More interesting than these niche applications, however, is the increasing use of additive manufacturing in traditional production. For example, Kelly Manufacturing is involved in the production of the M3500 instrument, which is a “turn and bank” indicator for aircraft. At the heart of the instrument is a toroid housing that contains the coil used to power the gyroscope. The housings were previously made of urethane castings so that new tooling had to be produced at a considerable cost whenever the design changed. Delivery lead-time for 500 castings was three to four weeks. By switching to additive manufacturing the company is now able to produce 500 toroid housings in a single run! Essentially, Kelly starts a run in the evening and has a batch of parts ready by morning. Not only has the lead-time been reduced from weeks to days, the per-piece cost has been cut by 5 percent and any re-tooling costs eliminated. Interestingly, the new process also achieves higher tolerances than traditional methods.
Another example is the fuel nozzle for GE’s new LEAP engines. Traditional methods for creating this complex product required the tooling and assembly of 18 individual components. Using additive manufacturing, the nozzles can be produced as one item. Additionally, the new nozzle is 25% lighter and five times as durable because cooling pathways and support lattices can be built in to the product. This was not possible with traditional methods. GE estimates that they will produce more than 100k of these parts by 2020.
So, additive manufacturing is starting to be used in direct part manufacturing in addition to its more niche areas such as prototyping. This trend will continue as the technologies improve and manufacturers better understand where and when these new additive processes fit into their portfolio of production techniques. It is extremely doubtful that all manufacturing will shift to additive – but the process will grow into those areas where it makes economic sense.
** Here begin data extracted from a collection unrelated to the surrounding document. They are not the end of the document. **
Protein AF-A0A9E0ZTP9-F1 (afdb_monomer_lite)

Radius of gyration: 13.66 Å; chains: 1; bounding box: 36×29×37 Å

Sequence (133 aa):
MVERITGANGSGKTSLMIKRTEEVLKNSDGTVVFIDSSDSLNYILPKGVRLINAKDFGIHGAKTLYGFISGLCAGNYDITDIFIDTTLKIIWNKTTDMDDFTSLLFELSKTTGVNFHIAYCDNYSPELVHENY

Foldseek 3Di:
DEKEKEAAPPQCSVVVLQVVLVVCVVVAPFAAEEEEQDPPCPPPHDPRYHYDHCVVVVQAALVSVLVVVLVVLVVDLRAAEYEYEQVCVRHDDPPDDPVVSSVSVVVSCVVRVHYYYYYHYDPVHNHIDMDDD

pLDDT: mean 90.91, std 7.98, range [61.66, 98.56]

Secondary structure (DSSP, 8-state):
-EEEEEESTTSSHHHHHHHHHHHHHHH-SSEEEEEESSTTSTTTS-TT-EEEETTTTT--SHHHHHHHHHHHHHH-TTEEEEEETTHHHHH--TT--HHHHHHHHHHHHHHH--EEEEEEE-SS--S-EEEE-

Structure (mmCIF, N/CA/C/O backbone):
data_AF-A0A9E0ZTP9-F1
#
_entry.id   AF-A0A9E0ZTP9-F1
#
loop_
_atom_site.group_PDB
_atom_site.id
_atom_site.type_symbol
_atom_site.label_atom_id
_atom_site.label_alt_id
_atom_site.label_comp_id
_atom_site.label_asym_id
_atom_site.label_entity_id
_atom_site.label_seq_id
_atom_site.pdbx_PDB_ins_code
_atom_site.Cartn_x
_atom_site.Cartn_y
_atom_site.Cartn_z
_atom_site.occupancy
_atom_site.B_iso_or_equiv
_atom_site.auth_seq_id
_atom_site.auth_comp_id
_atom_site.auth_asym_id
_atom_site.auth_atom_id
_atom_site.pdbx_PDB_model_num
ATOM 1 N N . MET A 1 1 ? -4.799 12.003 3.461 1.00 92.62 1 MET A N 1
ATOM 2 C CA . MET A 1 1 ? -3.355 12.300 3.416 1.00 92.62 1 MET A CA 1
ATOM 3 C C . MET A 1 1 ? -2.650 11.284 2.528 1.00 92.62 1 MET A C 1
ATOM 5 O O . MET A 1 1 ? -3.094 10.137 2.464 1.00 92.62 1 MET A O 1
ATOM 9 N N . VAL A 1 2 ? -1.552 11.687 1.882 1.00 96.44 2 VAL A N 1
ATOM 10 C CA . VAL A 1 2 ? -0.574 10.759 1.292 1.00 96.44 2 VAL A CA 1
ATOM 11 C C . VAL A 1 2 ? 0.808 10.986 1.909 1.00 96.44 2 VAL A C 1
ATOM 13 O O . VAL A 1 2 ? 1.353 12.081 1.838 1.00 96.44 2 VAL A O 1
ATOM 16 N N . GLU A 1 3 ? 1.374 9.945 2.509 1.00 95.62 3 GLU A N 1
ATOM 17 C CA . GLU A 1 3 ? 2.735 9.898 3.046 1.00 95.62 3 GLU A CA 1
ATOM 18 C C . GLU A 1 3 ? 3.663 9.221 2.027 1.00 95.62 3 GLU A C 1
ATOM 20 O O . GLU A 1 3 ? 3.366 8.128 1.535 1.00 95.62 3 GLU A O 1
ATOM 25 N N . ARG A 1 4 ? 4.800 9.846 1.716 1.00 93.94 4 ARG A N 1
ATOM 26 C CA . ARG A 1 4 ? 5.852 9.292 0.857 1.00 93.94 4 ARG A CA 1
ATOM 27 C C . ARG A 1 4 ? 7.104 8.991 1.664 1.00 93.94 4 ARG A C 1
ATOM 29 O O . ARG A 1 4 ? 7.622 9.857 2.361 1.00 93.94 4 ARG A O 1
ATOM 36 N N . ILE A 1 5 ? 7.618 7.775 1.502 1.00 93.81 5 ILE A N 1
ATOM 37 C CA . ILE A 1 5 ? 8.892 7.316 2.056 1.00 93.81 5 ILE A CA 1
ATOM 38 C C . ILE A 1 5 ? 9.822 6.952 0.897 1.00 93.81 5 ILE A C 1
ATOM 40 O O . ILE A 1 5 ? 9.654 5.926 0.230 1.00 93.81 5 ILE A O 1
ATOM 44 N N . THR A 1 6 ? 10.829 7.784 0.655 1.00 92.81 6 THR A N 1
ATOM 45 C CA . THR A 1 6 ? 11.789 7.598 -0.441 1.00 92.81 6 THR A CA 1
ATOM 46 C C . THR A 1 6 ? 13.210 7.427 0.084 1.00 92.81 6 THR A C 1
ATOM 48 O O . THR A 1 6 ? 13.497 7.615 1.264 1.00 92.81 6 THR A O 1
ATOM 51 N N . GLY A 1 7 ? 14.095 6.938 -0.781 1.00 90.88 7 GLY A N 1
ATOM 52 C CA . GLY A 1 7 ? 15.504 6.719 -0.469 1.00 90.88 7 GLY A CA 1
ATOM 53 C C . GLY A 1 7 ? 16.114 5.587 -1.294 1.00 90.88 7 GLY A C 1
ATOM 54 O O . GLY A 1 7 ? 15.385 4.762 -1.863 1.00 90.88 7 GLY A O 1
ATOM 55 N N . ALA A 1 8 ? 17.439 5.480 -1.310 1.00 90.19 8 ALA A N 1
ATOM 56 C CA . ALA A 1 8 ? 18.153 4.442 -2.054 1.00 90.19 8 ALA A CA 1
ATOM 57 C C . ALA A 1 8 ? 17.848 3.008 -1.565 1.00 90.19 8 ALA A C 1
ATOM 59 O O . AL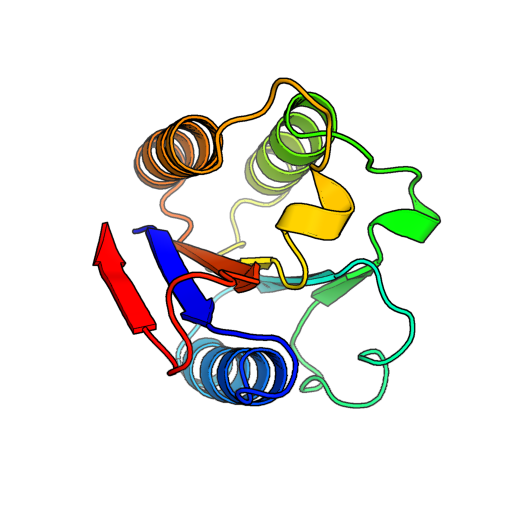A A 1 8 ? 17.340 2.770 -0.464 1.00 90.19 8 ALA A O 1
ATOM 60 N N . ASN A 1 9 ? 18.140 1.998 -2.386 1.00 87.94 9 ASN A N 1
ATOM 61 C CA . ASN A 1 9 ? 18.021 0.598 -1.965 1.00 87.94 9 ASN A CA 1
ATOM 62 C C . ASN A 1 9 ? 18.886 0.324 -0.723 1.00 87.94 9 ASN A C 1
ATOM 64 O O . ASN A 1 9 ? 20.045 0.718 -0.671 1.00 87.94 9 ASN A O 1
ATOM 68 N N . GLY A 1 10 ? 18.318 -0.358 0.275 1.00 87.12 10 GLY A N 1
ATOM 69 C CA . GLY A 1 10 ? 18.999 -0.620 1.548 1.00 87.12 10 GLY A CA 1
ATOM 70 C C . GLY A 1 10 ? 18.915 0.509 2.583 1.00 87.12 10 GLY A C 1
ATOM 71 O O . GLY A 1 10 ? 19.358 0.300 3.705 1.00 87.12 10 GLY A O 1
ATOM 72 N N . SER A 1 11 ? 18.284 1.651 2.279 1.00 90.75 11 SER A N 1
ATOM 73 C CA . SER A 1 11 ? 18.158 2.777 3.225 1.00 90.75 11 SER A CA 1
ATOM 74 C C . SER A 1 11 ? 17.234 2.526 4.429 1.00 90.75 11 SER A C 1
ATOM 76 O O . SER A 1 11 ? 17.151 3.366 5.314 1.00 90.75 11 SER A O 1
ATOM 78 N N . GLY A 1 12 ? 16.529 1.387 4.483 1.00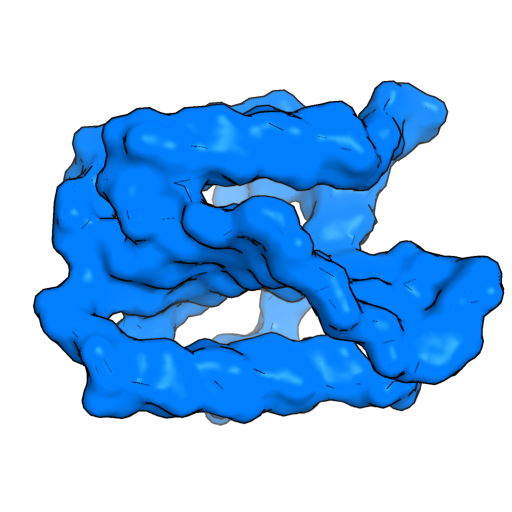 91.00 12 GLY A N 1
ATOM 79 C CA . GLY A 1 12 ? 15.638 1.031 5.599 1.00 91.00 12 GLY A CA 1
ATOM 80 C C . GLY A 1 12 ? 14.149 1.357 5.405 1.00 91.00 12 GLY A C 1
ATOM 81 O O . GLY A 1 12 ? 13.389 1.244 6.362 1.00 91.00 12 GLY A O 1
ATOM 82 N N . LYS A 1 13 ? 13.707 1.707 4.186 1.00 92.38 13 LYS A N 1
ATOM 83 C CA . LYS A 1 13 ? 12.299 2.048 3.868 1.00 92.38 13 LYS A CA 1
ATOM 84 C C . LYS A 1 13 ? 11.284 1.021 4.371 1.00 92.38 13 LYS A C 1
ATOM 86 O O . LYS A 1 13 ? 10.361 1.382 5.086 1.00 92.38 13 LYS A O 1
ATOM 91 N N . THR A 1 14 ? 11.476 -0.256 4.041 1.00 91.31 14 THR A N 1
ATOM 92 C CA . THR A 1 14 ? 10.558 -1.332 4.446 1.00 91.31 14 THR A CA 1
ATOM 93 C C . THR A 1 14 ? 10.484 -1.463 5.969 1.00 91.31 14 THR A C 1
ATOM 95 O O . THR A 1 14 ? 9.394 -1.561 6.525 1.00 91.31 14 THR A O 1
ATOM 98 N N . SER A 1 15 ? 11.618 -1.374 6.673 1.00 91.75 15 SER A N 1
ATOM 99 C CA . SER A 1 15 ? 11.642 -1.383 8.143 1.00 91.75 15 SER A CA 1
ATOM 100 C C . SER A 1 15 ? 10.876 -0.198 8.738 1.00 91.75 15 SER A C 1
ATOM 102 O O . SER A 1 15 ? 10.160 -0.360 9.725 1.00 91.75 15 SER A O 1
ATOM 104 N N . LEU A 1 16 ? 10.990 0.984 8.123 1.00 92.94 16 LEU A N 1
ATOM 105 C CA . LEU A 1 16 ? 10.225 2.165 8.520 1.00 92.94 16 LEU A CA 1
ATOM 106 C C . LEU A 1 16 ? 8.723 1.981 8.256 1.00 92.94 16 LEU A C 1
ATOM 108 O O . LEU A 1 16 ? 7.925 2.266 9.143 1.00 92.94 16 LEU A O 1
ATOM 112 N N . MET A 1 17 ? 8.342 1.446 7.092 1.00 93.50 17 MET A N 1
ATOM 113 C CA . MET A 1 17 ? 6.949 1.133 6.742 1.00 93.50 17 MET A CA 1
ATOM 114 C C . MET A 1 17 ? 6.311 0.170 7.747 1.00 93.50 17 MET A C 1
ATOM 116 O O . MET A 1 17 ? 5.192 0.407 8.194 1.00 93.50 17 MET A O 1
ATOM 120 N N . ILE A 1 18 ? 7.027 -0.882 8.159 1.00 93.19 18 ILE A N 1
ATOM 121 C CA . ILE A 1 18 ? 6.546 -1.839 9.168 1.00 93.19 18 ILE A CA 1
ATOM 122 C C . ILE A 1 18 ? 6.321 -1.138 10.511 1.00 93.19 18 ILE A C 1
ATOM 124 O O . ILE A 1 18 ? 5.239 -1.250 11.086 1.00 93.19 18 ILE A O 1
ATOM 128 N N . LYS A 1 19 ? 7.304 -0.361 10.987 1.00 93.88 19 LYS A N 1
ATOM 129 C CA . LYS A 1 19 ? 7.174 0.404 12.236 1.00 93.88 19 LYS A CA 1
ATOM 130 C C . LYS A 1 19 ? 5.989 1.373 12.179 1.00 93.88 19 LYS A C 1
ATOM 132 O O . LYS A 1 19 ? 5.226 1.482 13.134 1.00 93.88 19 LYS A O 1
ATOM 137 N N . ARG A 1 20 ? 5.806 2.050 11.045 1.00 94.50 20 ARG A N 1
ATOM 138 C CA . ARG A 1 20 ? 4.692 2.974 10.829 1.00 94.50 20 ARG A CA 1
ATOM 139 C C . ARG A 1 20 ? 3.349 2.252 10.852 1.00 94.50 20 ARG A C 1
ATOM 141 O O . ARG A 1 20 ? 2.416 2.714 11.499 1.00 94.50 20 ARG A O 1
ATOM 148 N N . THR A 1 21 ? 3.286 1.087 10.217 1.00 95.44 21 THR A N 1
ATOM 149 C CA . THR A 1 21 ? 2.098 0.230 10.219 1.00 95.44 21 THR A CA 1
ATOM 150 C C . THR A 1 21 ? 1.737 -0.205 11.641 1.00 95.44 21 THR A C 1
ATOM 152 O O . THR A 1 21 ? 0.567 -0.178 12.004 1.00 95.44 21 THR A O 1
ATOM 155 N N . GLU A 1 22 ? 2.716 -0.557 12.481 1.00 94.62 22 GLU A N 1
ATOM 156 C CA . GLU A 1 22 ? 2.485 -0.879 13.898 1.00 94.62 22 GLU A CA 1
ATOM 157 C C . GLU A 1 22 ? 1.913 0.295 14.696 1.00 94.62 22 GLU A C 1
ATOM 159 O O . GLU A 1 22 ? 1.023 0.105 15.527 1.00 94.62 22 GLU A O 1
ATOM 164 N N . GLU A 1 23 ? 2.441 1.499 14.482 1.00 95.25 23 GLU A N 1
ATOM 165 C CA . GLU A 1 23 ? 1.958 2.717 15.135 1.00 95.25 23 GLU A CA 1
ATOM 166 C C . GLU A 1 23 ? 0.524 3.042 14.713 1.00 95.25 23 GLU A C 1
ATOM 168 O O . GLU A 1 23 ? -0.316 3.322 15.568 1.00 95.25 23 GLU A O 1
ATOM 173 N N . VAL A 1 24 ? 0.232 2.964 13.414 1.00 95.88 24 VAL A N 1
ATOM 17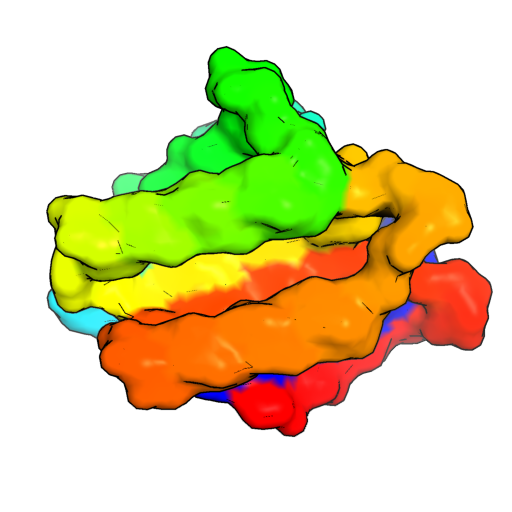4 C CA . VAL A 1 24 ? -1.107 3.203 12.867 1.00 95.88 24 VAL A CA 1
ATOM 175 C C . VAL A 1 24 ? -2.090 2.152 13.368 1.00 95.88 24 VAL A C 1
ATOM 177 O O . VAL A 1 24 ? -3.134 2.507 13.900 1.00 95.88 24 VAL A O 1
ATOM 180 N N . LEU A 1 25 ? -1.736 0.866 13.308 1.00 96.19 25 LEU A N 1
ATOM 181 C CA . LEU A 1 25 ? -2.609 -0.223 13.749 1.00 96.19 25 LEU A CA 1
ATOM 182 C C . LEU A 1 25 ? -3.013 -0.097 15.226 1.00 96.19 25 LEU A C 1
ATOM 184 O O . LEU A 1 25 ? -4.135 -0.434 15.577 1.00 96.19 25 LEU A O 1
ATOM 188 N N . LYS A 1 26 ? -2.122 0.396 16.098 1.00 95.75 26 LYS A N 1
ATOM 189 C CA . LYS A 1 26 ? -2.433 0.611 17.525 1.00 95.75 26 LYS A CA 1
ATOM 190 C C . LYS A 1 26 ? -3.482 1.695 17.769 1.00 95.75 26 LYS A C 1
ATOM 192 O O . LYS A 1 26 ? -4.108 1.676 18.822 1.00 95.75 26 LYS A O 1
ATOM 197 N N . ASN A 1 27 ? -3.611 2.643 16.845 1.00 95.19 27 ASN A N 1
ATOM 198 C CA . ASN A 1 27 ? -4.491 3.805 16.966 1.00 95.19 27 ASN A CA 1
ATOM 199 C C . ASN A 1 27 ? -5.647 3.780 15.955 1.00 95.19 27 ASN A C 1
ATOM 201 O O . ASN A 1 27 ? -6.438 4.717 15.923 1.00 95.19 27 ASN A O 1
ATOM 205 N N . SER A 1 28 ? -5.712 2.756 15.102 1.00 93.56 28 SER A N 1
ATOM 206 C CA . SER A 1 28 ? -6.756 2.612 14.096 1.00 93.56 28 SER A CA 1
ATOM 207 C C . SER A 1 28 ? -7.966 1.909 14.700 1.00 93.56 28 SER A C 1
ATOM 209 O O . SER A 1 28 ? -7.840 0.852 15.318 1.00 93.56 28 SER A O 1
ATOM 211 N N . ASP A 1 29 ? -9.142 2.477 14.447 1.00 93.38 29 ASP A N 1
ATOM 212 C CA . ASP A 1 29 ? -10.438 1.868 14.757 1.00 93.38 29 ASP A CA 1
ATOM 213 C C . ASP A 1 29 ? -10.987 1.037 13.576 1.00 93.38 29 ASP A C 1
ATOM 215 O O . ASP A 1 29 ? -12.151 0.638 13.580 1.00 93.38 29 ASP A O 1
ATOM 219 N N . GLY A 1 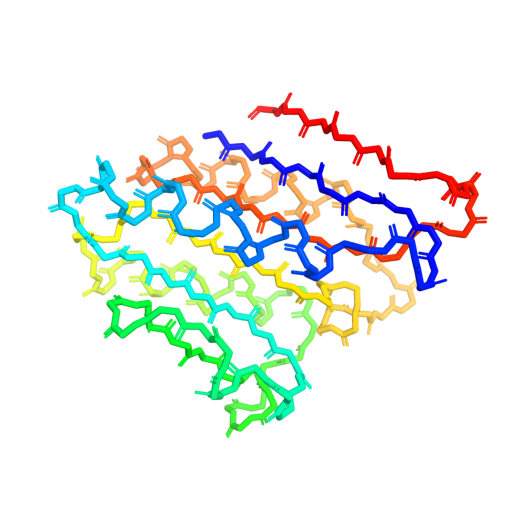30 ? -10.168 0.773 12.550 1.00 96.12 30 GLY A N 1
ATOM 220 C CA . GLY A 1 30 ? -10.589 0.084 11.333 1.00 96.12 30 GLY A CA 1
ATOM 221 C C . GLY A 1 30 ? -9.549 -0.875 10.751 1.00 96.12 30 GLY A C 1
ATOM 222 O O . GLY A 1 30 ? -8.736 -1.480 11.448 1.00 96.12 30 GLY A O 1
ATOM 223 N N . THR A 1 31 ? -9.631 -1.091 9.440 1.00 97.81 31 THR A N 1
ATOM 224 C CA . THR A 1 31 ? -8.785 -2.034 8.707 1.00 97.81 31 THR A CA 1
ATOM 225 C C . THR A 1 31 ? -7.548 -1.332 8.158 1.00 97.81 31 THR A C 1
ATOM 227 O O . THR A 1 31 ? -7.651 -0.431 7.329 1.00 97.81 31 THR A O 1
ATOM 230 N N . VAL A 1 32 ? -6.372 -1.833 8.540 1.00 98.12 32 VAL A N 1
ATOM 231 C CA . VAL A 1 32 ? -5.090 -1.452 7.936 1.00 98.12 32 VAL A CA 1
ATOM 232 C C . VAL A 1 32 ? -4.694 -2.495 6.894 1.00 98.12 32 VAL A C 1
ATOM 234 O O . VAL A 1 32 ? -4.602 -3.692 7.192 1.00 98.12 32 VAL A O 1
ATOM 237 N N . VAL A 1 33 ? -4.462 -2.046 5.662 1.00 97.75 33 VAL A N 1
ATOM 238 C CA . VAL A 1 33 ? -4.035 -2.895 4.541 1.00 97.75 33 VAL A CA 1
ATOM 239 C C . VAL A 1 33 ? -2.582 -2.595 4.201 1.00 97.75 33 VAL A C 1
ATOM 241 O O . VAL A 1 33 ? -2.161 -1.442 4.191 1.00 97.75 33 VAL A O 1
ATOM 244 N N . PHE A 1 34 ? -1.822 -3.634 3.882 1.00 97.06 34 PHE A N 1
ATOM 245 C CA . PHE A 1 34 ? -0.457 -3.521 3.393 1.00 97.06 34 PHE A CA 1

There is a lot of testing by different firms to find out exactly where these processes best fit. For example, UPS announced this summer that they will test 3D printing services in their UPS Stores. The outlets will be equipped to produce items such as engineering parts, functional prototypes, acting props, architectural models, fixtures for cameras, lights and cables. Similarly, NASA plans to introduce additive manufacturing to the space station so that replacement parts can be made on the spot instead of stocked. The US military is doing the same thing with its Rapid Equipment Fielding expeditionary lab in Afghanistan that can quickly create or prototype products close to the point of need.
But will the digitization of products (necessary for the use of additive manufacturing) disrupt the dominant design of distribution? It certainly will, and generally has for information-based products, and will most likely do so for other large classes of products such as spare parts (where the SKU count is very high and individual demand is exceptionally slow and geographically dispersed). The ability to make almost one-of-a-kind customized products on demand could, in the long term, reduce the demand for mass-produced products. The likely outcome is less long distance shipping of finished products and a shift towards transporting the base stock materials used by 3D printers. These changes could have tremendous impacts on the entire distribution network.